Lee began to leaf slowly through the rest of the drawings. Neither spoke while he looked at the half dozen or so pictures. It was a diverse collection. One of a doctor bent over the counter of the nurses’ station. A picture of a small child sitting on the lounge floor entertaining himself with toys while two adults conversed in the background. What looked like an incomplete portrait of a man. Other studies included the flowers in her room, an old black man sleeping in a wheelchair in the hallway.
She
was
very good.
After a while he returned the book to her. “Outstanding. I’m impressed. My daughter likes art. Has since she was very small.”

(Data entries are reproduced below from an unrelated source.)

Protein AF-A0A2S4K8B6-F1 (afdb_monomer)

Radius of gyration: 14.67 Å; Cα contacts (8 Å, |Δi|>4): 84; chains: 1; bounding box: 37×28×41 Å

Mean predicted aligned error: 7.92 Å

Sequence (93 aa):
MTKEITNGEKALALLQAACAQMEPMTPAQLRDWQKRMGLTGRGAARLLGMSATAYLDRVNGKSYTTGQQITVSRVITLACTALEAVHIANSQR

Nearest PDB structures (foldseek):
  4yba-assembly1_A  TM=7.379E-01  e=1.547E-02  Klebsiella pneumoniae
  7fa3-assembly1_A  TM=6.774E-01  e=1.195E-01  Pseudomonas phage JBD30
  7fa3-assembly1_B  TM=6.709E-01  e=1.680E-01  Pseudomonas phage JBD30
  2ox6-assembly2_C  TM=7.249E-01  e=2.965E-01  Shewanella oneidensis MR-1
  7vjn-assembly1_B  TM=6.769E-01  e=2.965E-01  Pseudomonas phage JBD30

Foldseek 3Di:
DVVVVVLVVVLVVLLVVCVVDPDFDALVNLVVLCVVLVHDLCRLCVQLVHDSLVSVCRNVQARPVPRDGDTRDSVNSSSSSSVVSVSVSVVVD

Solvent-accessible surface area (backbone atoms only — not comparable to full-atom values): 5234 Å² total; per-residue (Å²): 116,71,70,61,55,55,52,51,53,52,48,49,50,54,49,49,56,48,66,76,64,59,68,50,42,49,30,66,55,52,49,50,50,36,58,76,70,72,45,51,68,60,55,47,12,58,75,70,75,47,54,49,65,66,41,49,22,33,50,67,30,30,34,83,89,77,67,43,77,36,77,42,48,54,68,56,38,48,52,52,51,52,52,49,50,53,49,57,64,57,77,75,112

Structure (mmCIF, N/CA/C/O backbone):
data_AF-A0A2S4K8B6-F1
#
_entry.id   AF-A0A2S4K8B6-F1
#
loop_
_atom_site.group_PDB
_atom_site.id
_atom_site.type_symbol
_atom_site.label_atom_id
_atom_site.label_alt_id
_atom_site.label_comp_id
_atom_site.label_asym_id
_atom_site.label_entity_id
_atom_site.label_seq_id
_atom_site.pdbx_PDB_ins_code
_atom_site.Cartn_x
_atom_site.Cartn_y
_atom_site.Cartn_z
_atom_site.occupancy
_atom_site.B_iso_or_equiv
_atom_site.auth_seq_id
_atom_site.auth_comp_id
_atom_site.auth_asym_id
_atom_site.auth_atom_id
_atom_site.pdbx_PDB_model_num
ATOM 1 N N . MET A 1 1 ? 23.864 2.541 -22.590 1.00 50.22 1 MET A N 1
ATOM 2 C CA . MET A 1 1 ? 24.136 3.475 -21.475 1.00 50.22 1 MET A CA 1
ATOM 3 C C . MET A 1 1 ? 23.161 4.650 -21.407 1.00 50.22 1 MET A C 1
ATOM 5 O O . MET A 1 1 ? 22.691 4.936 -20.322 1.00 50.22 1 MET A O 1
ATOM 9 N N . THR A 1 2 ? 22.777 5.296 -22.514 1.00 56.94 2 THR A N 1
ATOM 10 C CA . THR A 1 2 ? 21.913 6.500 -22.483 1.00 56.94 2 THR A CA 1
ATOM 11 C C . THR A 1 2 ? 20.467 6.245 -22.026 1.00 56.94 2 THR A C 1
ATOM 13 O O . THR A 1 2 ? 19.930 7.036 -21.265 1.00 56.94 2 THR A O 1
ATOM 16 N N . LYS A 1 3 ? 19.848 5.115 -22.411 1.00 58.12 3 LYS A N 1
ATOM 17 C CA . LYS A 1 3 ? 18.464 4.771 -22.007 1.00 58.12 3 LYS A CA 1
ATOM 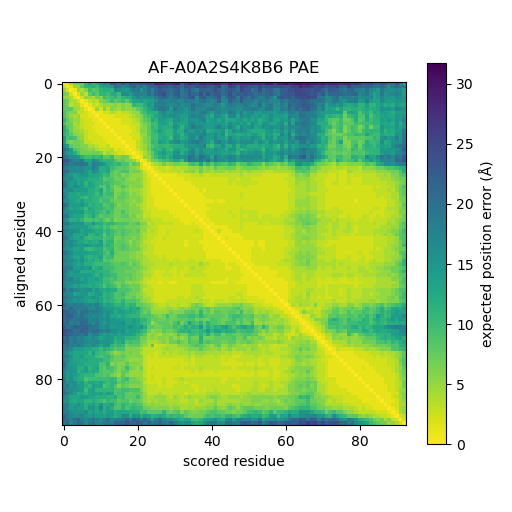18 C C . LYS A 1 3 ? 18.290 4.553 -20.496 1.00 58.12 3 LYS A C 1
ATOM 20 O O . LYS A 1 3 ? 17.244 4.890 -19.953 1.00 58.12 3 LYS A O 1
ATOM 25 N N . GLU A 1 4 ? 19.292 3.989 -19.823 1.00 55.41 4 GLU A N 1
ATOM 26 C CA . GLU A 1 4 ? 19.210 3.698 -18.382 1.00 55.41 4 GLU A CA 1
ATOM 27 C C . GLU A 1 4 ? 19.287 4.975 -17.540 1.00 55.41 4 GLU A C 1
ATOM 29 O O . GLU A 1 4 ? 18.562 5.100 -16.556 1.00 55.41 4 GLU A O 1
ATOM 34 N N . ILE A 1 5 ? 20.075 5.957 -17.990 1.00 60.12 5 ILE A N 1
ATOM 35 C CA . ILE A 1 5 ? 20.178 7.280 -17.360 1.00 60.12 5 ILE A CA 1
ATOM 36 C C . ILE A 1 5 ? 18.835 8.022 -17.465 1.00 60.12 5 ILE A C 1
ATOM 38 O O . ILE A 1 5 ? 18.325 8.519 -16.464 1.00 60.12 5 ILE A O 1
ATOM 42 N N . THR A 1 6 ? 18.186 7.993 -18.635 1.00 66.25 6 THR A N 1
ATOM 43 C CA . THR A 1 6 ? 16.878 8.644 -18.840 1.00 66.25 6 THR A CA 1
ATOM 44 C C . THR A 1 6 ? 15.751 8.003 -18.019 1.00 66.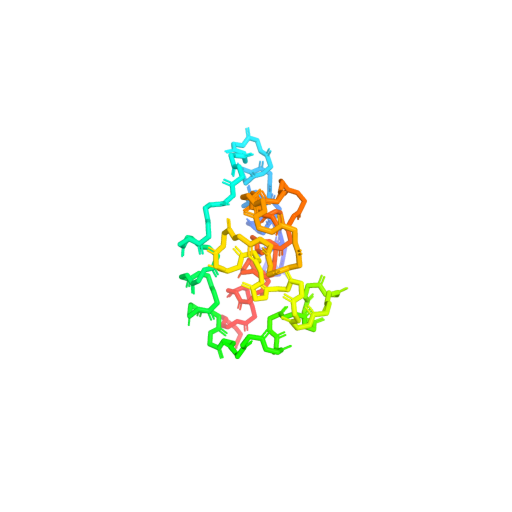25 6 THR A C 1
ATOM 46 O O . THR A 1 6 ? 14.835 8.693 -17.570 1.00 66.25 6 THR A O 1
ATOM 49 N N . ASN A 1 7 ? 15.794 6.684 -17.803 1.00 70.19 7 ASN A N 1
ATOM 50 C CA . ASN A 1 7 ? 14.804 5.993 -16.969 1.00 70.19 7 ASN A CA 1
ATOM 51 C C . ASN A 1 7 ? 14.981 6.330 -15.480 1.00 70.19 7 ASN A C 1
ATOM 53 O O . ASN A 1 7 ? 13.985 6.505 -14.777 1.00 70.19 7 ASN A O 1
ATOM 57 N N . GLY A 1 8 ? 16.227 6.478 -15.017 1.00 64.94 8 GLY A N 1
ATOM 58 C CA . GLY A 1 8 ? 16.536 6.912 -13.654 1.00 64.94 8 GLY A CA 1
ATOM 59 C C . GLY A 1 8 ? 16.044 8.331 -13.353 1.00 64.94 8 GLY A C 1
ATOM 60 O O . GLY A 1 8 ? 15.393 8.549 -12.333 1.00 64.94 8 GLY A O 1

“Oh, really?” Carol asked, interested. She couldn’t help but notice the lilt of pride in his tone. She gazed at him again, trying to figure out how old Lieutenant Lee Grafton was. A year or two either side of forty, she guessed. “How old is your daughter?”
“Fifteen.”
“What kind of art does she like?”
“She… doodles. Fashion stuff…” His beeper began to vibrate and Lee reached blindly to turn it off. “She, ah… she also likes to make jewelry. Drills holes in coins to make necklaces. Nuts and bolts for earrings.”
Carol nodded. “She sounds talented and clever.”
“She is,” Lee agreed thoughtfully, as if it had not fully occurred to him before.
“I teach art,” she volunteered. “Advanced anatomy and still-life classes at City College.”
“Ever exhibited anywhere?”
She chuckled. “Mostly in my parents’ house. My work is all over the place.”
He nodded, watching her closely. “They’re proud of you,” he suggested, then noticed that she seemed thrown by his observation.
“They’re biased,” she countered, then realized what she’d said. “I… I mean…”
“I know what you mean. You’re their daughter, so you can do no wrong in their eyes.”
“Right.”
“So who do you get your talent from? Mom or Dad?”
He might as well have asked whose genes she’d inherited. But he’d seen her parents and so she answered straightforwardly.
“My father plays the piano and has a great singing voice. Mom makes wonderful original quilts. She’s won ribbons for them. Does that count?”